# Future with DirecTV?



## twigg (Jul 30, 2002)

I've been a DirecTV w/ TIVO user for over a decade now, and currently run an old series 2 that's thankfully still working pretty well. I had an outage last week caused by a severe winter storm, and while the problem was simply the splitter box outside that needed replacement, the tech that was here and the DirecTV support person called during the visit were both pushing (downright harassing) me to just schedule a complete upgrade of all my "old, obsolete equipment." They claimed that my receiver would magically fail to work soon, that it was being phased out. So please if you would confirm for me what's going on...? 

I do not have HD. I thought it was only the TIVO HD units that had support issues with the MPEG compression changes, so a normal TIVO receiver should be fine till it dies right?

Does it appear DirecTV will be offering both normal and HD Direc-Tivos in the future? I saw some dates posted that new HD ones might be late this year or 2010, so HD people might be out in the cold for a few months, but are the new units really with DirecTV, or are they still splitting with TIVO and future DirecTV DVRs will only be from DirecTV?

If I'm forced to upgrade to a new receiver at some point, it's my understanding they do now have dual tuners to record two shows at once (and watch a saved third if desired) right?

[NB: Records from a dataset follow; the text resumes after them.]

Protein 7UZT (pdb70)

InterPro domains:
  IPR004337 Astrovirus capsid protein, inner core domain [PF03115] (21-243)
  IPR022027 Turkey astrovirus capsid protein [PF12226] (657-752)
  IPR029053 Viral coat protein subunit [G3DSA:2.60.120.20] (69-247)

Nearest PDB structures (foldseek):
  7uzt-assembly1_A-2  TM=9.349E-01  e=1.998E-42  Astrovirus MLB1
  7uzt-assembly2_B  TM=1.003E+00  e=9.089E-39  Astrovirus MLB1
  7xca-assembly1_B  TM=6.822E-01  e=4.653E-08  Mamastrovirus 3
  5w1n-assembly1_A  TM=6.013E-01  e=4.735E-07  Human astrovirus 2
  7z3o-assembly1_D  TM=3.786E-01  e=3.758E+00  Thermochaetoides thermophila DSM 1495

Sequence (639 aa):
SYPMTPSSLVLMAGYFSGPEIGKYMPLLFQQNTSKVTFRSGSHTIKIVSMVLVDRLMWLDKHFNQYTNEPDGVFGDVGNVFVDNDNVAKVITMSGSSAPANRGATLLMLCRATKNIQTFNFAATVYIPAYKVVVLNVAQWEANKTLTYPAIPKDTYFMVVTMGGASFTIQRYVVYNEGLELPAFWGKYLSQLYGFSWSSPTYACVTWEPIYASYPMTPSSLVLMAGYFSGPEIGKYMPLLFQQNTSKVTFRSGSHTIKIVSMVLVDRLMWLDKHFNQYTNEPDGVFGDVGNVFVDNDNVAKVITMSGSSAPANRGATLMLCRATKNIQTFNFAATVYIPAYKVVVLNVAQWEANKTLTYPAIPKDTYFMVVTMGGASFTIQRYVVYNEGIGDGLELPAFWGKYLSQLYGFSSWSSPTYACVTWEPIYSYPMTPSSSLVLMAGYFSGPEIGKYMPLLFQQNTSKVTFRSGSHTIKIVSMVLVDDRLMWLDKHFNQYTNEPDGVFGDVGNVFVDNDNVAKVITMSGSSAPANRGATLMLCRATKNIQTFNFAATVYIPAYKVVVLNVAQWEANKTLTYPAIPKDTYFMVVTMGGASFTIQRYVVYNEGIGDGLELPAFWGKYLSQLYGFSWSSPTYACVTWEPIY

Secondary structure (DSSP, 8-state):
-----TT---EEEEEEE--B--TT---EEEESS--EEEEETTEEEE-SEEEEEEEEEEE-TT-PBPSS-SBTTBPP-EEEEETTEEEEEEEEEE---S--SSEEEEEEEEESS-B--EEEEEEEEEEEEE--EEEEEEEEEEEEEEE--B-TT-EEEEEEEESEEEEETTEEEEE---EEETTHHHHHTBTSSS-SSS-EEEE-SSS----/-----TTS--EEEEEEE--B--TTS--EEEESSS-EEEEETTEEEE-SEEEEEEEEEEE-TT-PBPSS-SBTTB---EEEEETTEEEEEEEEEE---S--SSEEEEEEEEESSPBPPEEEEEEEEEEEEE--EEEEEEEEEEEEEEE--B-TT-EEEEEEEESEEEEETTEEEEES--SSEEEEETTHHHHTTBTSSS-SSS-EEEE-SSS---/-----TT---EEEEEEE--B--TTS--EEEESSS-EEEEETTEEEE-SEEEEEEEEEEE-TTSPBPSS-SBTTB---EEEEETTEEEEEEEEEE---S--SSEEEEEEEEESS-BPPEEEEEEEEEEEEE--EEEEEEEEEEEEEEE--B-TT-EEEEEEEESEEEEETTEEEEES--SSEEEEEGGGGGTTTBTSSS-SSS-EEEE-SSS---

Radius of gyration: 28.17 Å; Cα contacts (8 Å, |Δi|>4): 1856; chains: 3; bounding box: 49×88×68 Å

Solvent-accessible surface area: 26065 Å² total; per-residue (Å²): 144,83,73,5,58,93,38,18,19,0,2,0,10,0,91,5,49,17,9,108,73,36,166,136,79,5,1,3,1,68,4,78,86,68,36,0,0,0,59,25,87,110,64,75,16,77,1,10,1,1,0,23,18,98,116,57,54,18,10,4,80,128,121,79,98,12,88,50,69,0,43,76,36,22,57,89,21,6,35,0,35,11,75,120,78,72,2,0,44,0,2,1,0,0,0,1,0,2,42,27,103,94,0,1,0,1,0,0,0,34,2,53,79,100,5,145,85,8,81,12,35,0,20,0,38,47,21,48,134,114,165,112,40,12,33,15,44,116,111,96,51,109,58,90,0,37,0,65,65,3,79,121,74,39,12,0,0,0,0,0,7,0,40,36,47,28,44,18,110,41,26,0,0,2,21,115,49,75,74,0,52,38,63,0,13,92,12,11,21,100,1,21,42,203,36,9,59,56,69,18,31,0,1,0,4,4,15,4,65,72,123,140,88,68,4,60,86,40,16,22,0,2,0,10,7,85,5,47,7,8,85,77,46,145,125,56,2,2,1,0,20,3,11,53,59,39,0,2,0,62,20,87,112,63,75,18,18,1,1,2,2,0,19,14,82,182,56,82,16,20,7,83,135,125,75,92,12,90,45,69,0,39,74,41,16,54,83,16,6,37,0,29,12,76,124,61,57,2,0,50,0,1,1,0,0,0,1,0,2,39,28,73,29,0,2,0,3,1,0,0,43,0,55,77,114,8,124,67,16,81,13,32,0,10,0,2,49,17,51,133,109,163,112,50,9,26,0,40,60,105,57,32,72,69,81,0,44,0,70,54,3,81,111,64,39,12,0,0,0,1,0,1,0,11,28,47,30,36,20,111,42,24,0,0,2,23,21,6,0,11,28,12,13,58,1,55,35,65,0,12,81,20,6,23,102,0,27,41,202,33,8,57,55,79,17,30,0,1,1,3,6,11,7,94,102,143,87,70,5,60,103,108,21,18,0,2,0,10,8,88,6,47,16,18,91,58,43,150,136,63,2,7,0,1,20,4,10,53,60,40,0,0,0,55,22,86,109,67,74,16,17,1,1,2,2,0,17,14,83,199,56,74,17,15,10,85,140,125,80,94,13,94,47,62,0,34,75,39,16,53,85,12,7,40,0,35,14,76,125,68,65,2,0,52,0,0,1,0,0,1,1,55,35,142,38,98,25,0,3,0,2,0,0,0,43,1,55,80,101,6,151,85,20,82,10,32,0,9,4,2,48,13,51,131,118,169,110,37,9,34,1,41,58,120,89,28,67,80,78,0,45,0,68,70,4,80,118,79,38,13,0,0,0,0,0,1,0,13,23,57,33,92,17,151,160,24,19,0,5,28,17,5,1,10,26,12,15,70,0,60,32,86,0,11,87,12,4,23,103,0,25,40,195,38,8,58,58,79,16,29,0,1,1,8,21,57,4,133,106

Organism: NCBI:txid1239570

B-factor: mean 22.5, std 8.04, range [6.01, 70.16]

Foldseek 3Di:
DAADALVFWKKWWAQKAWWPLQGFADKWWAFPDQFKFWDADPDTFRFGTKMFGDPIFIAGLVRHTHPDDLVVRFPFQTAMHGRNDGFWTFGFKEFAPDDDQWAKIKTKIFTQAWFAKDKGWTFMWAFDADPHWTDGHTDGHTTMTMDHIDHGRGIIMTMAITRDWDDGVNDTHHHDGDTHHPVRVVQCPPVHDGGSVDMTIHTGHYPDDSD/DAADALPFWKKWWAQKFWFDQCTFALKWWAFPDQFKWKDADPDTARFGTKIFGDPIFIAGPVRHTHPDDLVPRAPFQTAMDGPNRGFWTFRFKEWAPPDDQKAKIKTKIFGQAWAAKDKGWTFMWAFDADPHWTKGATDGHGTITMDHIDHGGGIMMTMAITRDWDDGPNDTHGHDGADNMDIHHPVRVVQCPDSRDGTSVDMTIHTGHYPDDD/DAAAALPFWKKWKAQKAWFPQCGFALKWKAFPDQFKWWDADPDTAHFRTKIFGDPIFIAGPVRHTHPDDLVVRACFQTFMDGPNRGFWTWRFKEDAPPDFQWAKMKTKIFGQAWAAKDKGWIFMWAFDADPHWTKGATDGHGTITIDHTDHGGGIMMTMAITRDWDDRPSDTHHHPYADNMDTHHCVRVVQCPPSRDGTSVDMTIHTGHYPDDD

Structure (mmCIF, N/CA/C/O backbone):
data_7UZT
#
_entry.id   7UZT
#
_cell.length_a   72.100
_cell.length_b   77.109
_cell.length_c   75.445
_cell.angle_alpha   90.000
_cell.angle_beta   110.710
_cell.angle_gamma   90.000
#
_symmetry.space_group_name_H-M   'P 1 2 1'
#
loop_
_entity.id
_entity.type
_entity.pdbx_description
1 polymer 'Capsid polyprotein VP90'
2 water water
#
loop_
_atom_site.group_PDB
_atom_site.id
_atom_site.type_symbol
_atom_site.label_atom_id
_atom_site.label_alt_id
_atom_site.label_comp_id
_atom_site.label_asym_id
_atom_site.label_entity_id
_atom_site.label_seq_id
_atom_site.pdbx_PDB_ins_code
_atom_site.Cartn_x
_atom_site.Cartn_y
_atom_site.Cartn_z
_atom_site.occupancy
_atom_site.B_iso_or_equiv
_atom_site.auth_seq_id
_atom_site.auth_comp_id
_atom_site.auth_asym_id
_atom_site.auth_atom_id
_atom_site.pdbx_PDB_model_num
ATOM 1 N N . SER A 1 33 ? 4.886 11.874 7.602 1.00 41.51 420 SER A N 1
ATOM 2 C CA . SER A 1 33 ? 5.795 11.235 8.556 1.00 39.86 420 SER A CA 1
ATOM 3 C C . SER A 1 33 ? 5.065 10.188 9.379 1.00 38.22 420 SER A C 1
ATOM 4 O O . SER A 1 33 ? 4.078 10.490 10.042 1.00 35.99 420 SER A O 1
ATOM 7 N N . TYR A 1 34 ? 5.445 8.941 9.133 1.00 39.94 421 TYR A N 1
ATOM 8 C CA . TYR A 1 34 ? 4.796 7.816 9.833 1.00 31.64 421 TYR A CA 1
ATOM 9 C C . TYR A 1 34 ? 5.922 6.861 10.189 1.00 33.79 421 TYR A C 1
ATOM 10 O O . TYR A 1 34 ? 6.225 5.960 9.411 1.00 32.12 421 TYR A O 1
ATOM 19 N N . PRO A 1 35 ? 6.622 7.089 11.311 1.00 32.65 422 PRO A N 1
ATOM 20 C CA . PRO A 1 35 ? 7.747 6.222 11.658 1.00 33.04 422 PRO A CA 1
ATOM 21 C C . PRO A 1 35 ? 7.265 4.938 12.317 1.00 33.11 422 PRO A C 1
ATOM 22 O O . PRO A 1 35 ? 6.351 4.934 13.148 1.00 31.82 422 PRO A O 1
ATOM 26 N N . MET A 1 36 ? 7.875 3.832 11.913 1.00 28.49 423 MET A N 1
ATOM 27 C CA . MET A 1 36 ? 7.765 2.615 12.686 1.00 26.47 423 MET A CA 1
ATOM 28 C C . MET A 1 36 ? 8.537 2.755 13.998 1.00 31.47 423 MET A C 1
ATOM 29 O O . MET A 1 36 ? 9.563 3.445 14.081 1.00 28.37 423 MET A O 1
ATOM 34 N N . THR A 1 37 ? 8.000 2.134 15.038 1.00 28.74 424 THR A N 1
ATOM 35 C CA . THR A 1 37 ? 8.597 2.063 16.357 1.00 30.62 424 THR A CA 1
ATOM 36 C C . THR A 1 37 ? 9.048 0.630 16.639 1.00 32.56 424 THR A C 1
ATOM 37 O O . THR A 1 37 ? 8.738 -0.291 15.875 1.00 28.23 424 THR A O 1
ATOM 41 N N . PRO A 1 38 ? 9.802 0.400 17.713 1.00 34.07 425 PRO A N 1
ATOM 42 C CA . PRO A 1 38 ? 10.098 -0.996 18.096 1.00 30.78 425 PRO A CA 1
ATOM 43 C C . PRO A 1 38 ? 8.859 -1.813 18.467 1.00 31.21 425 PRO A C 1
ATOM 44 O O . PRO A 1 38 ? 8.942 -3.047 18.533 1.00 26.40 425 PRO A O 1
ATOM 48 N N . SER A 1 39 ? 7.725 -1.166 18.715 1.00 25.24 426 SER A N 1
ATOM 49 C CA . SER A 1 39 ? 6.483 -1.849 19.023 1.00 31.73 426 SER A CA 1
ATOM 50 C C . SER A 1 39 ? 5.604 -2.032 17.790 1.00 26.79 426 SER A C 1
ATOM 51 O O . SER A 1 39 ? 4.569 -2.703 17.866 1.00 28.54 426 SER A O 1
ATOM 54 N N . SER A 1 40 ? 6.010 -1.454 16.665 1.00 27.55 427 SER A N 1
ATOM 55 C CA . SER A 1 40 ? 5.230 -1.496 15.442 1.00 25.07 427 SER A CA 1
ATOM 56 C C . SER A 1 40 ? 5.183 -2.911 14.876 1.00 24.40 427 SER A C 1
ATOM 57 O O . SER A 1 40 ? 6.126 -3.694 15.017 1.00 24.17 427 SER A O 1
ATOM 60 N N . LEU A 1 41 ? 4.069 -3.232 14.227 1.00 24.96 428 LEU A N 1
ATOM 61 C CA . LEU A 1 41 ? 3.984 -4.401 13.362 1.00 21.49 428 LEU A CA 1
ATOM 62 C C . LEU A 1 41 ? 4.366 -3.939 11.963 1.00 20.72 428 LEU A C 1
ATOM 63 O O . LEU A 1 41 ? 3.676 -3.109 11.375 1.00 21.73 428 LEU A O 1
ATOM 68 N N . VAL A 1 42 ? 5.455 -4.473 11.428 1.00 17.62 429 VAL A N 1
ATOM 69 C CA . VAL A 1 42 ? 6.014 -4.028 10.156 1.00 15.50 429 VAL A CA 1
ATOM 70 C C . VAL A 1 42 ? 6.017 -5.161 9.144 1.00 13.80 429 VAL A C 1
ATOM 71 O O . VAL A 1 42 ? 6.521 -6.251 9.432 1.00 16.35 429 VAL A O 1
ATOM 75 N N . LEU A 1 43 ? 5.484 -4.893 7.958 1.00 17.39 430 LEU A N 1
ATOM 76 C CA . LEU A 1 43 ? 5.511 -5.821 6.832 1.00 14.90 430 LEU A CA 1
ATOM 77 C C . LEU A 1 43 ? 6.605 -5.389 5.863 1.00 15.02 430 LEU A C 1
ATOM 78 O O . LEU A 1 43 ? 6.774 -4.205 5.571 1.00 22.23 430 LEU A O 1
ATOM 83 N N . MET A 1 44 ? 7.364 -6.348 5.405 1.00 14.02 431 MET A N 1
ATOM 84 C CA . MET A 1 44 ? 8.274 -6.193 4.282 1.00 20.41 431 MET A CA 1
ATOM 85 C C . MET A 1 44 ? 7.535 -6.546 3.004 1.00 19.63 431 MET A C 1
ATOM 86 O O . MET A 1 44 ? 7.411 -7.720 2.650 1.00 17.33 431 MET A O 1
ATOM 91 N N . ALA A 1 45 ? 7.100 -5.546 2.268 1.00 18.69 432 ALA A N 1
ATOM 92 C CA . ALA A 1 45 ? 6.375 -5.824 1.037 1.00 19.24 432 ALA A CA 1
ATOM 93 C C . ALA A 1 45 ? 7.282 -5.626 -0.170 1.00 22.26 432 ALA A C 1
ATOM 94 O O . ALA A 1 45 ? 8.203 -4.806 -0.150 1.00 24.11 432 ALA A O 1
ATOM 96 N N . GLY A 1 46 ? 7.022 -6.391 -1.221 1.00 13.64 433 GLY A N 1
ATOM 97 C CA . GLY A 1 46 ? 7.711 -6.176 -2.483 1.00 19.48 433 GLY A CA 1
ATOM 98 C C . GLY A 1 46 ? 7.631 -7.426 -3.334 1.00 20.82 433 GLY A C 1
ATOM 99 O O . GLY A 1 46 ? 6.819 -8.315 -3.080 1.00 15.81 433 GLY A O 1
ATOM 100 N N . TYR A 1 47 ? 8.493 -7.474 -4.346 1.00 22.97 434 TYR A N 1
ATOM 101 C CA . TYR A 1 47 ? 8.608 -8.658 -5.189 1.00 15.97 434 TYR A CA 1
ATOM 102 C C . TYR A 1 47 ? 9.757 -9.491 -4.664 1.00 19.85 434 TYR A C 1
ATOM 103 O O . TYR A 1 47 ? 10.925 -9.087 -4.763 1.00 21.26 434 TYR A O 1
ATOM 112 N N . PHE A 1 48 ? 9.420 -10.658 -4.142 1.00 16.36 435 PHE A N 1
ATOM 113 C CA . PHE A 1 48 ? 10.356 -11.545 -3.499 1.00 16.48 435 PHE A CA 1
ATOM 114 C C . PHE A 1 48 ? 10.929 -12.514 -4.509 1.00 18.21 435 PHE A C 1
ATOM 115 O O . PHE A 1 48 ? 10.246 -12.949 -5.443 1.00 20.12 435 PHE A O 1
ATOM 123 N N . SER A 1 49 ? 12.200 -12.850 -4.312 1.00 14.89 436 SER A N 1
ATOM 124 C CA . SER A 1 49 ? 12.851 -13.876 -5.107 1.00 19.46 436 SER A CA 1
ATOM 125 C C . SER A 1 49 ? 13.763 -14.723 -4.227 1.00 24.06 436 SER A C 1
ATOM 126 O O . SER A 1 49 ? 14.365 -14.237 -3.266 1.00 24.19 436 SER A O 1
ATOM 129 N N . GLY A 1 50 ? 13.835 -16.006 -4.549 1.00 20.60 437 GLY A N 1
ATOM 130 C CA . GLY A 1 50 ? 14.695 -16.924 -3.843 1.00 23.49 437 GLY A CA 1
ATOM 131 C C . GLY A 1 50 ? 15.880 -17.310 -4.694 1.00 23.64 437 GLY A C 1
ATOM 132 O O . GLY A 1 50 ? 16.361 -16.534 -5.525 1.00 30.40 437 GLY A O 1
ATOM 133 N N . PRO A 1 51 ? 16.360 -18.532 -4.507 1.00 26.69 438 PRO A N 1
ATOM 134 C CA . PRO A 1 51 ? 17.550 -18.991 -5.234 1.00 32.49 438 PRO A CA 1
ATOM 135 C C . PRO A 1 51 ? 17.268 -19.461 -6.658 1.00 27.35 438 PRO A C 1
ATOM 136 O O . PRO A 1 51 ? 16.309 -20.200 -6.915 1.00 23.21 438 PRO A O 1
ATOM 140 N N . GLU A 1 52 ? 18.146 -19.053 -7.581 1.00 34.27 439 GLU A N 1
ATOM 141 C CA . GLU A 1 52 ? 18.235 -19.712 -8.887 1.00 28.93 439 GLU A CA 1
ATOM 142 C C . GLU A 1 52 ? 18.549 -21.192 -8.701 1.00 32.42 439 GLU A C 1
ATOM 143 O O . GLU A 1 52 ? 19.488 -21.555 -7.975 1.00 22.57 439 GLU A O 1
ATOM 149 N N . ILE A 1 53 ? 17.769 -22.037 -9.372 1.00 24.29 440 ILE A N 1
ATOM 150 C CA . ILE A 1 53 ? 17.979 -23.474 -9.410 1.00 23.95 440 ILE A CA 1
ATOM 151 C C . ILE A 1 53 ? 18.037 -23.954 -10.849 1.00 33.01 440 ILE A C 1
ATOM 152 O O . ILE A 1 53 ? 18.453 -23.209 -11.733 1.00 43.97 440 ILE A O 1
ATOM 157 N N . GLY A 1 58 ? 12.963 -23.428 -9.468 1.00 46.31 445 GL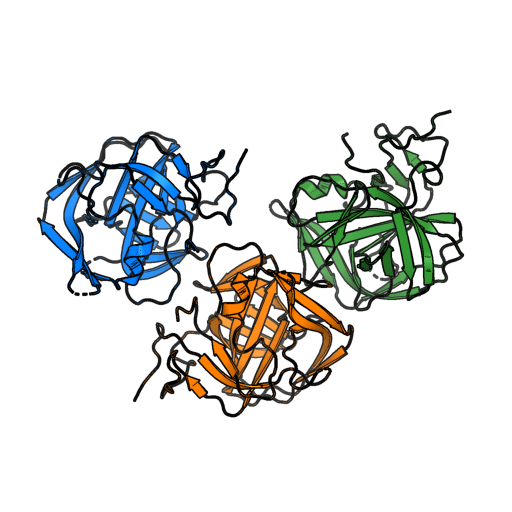Y A N 1
ATOM 158 C CA . GLY A 1 58 ? 11.633 -23.030 -8.972 1.00 44.85 445 GLY A CA 1
ATOM 159 C C . GLY A 1 58 ? 11.508 -21.526 -9.014 1.00 41.76 445 GLY A C 1
ATOM 160 O O . GLY A 1 58 ? 11.522 -20.900 -7.950 1.00 43.20 445 GLY A O 1
ATOM 161 N N . LYS A 1 59 ? 11.410 -20.978 -10.218 1.00 42.76 446 LYS A N 1
ATOM 162 C CA . LYS A 1 59 ? 11.209 -19.512 -10.318 1.00 48.06 446 LYS A CA 1
ATOM 163 C C . LYS A 1 59 ? 9.778 -19.210 -9.881 1.00 40.69 446 LYS A C 1
ATOM 164 O O . LYS A 1 59 ? 8.879 -19.937 -10.332 1.00 36.97 446 LYS A O 1
ATOM 170 N N . TYR A 1 60 ? 9.631 -18.214 -9.000 1.00 42.13 447 TYR A N 1
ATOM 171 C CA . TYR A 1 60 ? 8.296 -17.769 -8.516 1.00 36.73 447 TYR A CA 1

Does DirecTV have a "season pass" option to just get a show no matter when/where it is? What is DirecTV missing that I'll lose by a switch?

Are there any nasty pitfalls to upgrades coming up that "they're not telling us" that I'm just not seeing from the marketing info?

thanks in advance for any information you can provide


----------



## stevel (Aug 23, 2000)

Standard definition DirecTV boxes are unaffected, unless you are in an area where the locals require a separate dish. For those areas, an MPEG4 receiver is required.

DirecTV is moving to offering only a single type of box, "HD capable", that can be switched into HD mode if the customer buys the service. I do not expect them to have SD-only boxes in the future.

DirecTV DVRs record two shows at once and have the equivalent of Season Passes. The major thing missing is "dual live buffers". For some people, this is important, for others, not. I have both kinds of box and I prefer the flexibility of the HR2X search, but I'll agree that the TiVo user interface is a bit simpler.

DirecTV and TiVo say they're working on a jointly developed product. We don't know what that means over the long term.


----------



## Ferrari_Fan (Dec 2, 2008)

I switched to DirecTV Plus DVR recently. I have R22-200 dual tuner receiver. It is not that bad. Good enough software, has season pass and wishlist equivalent functions. Menu is fast enough. I am happy with it. Only downside is cannot download recordings to my macbook. But it is possible to record to DVD recorder or similar option provided program is not locked due to DRM. Box is locked at 480p output. But, I have no intention of switching to HD. May be search, wishlist feature on Tivo is very refined, UI is great but I can still live with DirecTV Plus DVR. Only reason I switched from Tivo is lack of dual tuner availability on satellite channels. IR blaster can be used with single tuner functionality. That was the only reason for me to give up on Tivo. That's sad but had no choice.


----------



## shibby191 (Dec 24, 2007)

If all you have is SD then you're just fine and will be for some time. I do think the very long term goal is to get everything including SD switched to MPEG4 but that's many years off into the future. Your DirecTV will have long ago died by then I'd think.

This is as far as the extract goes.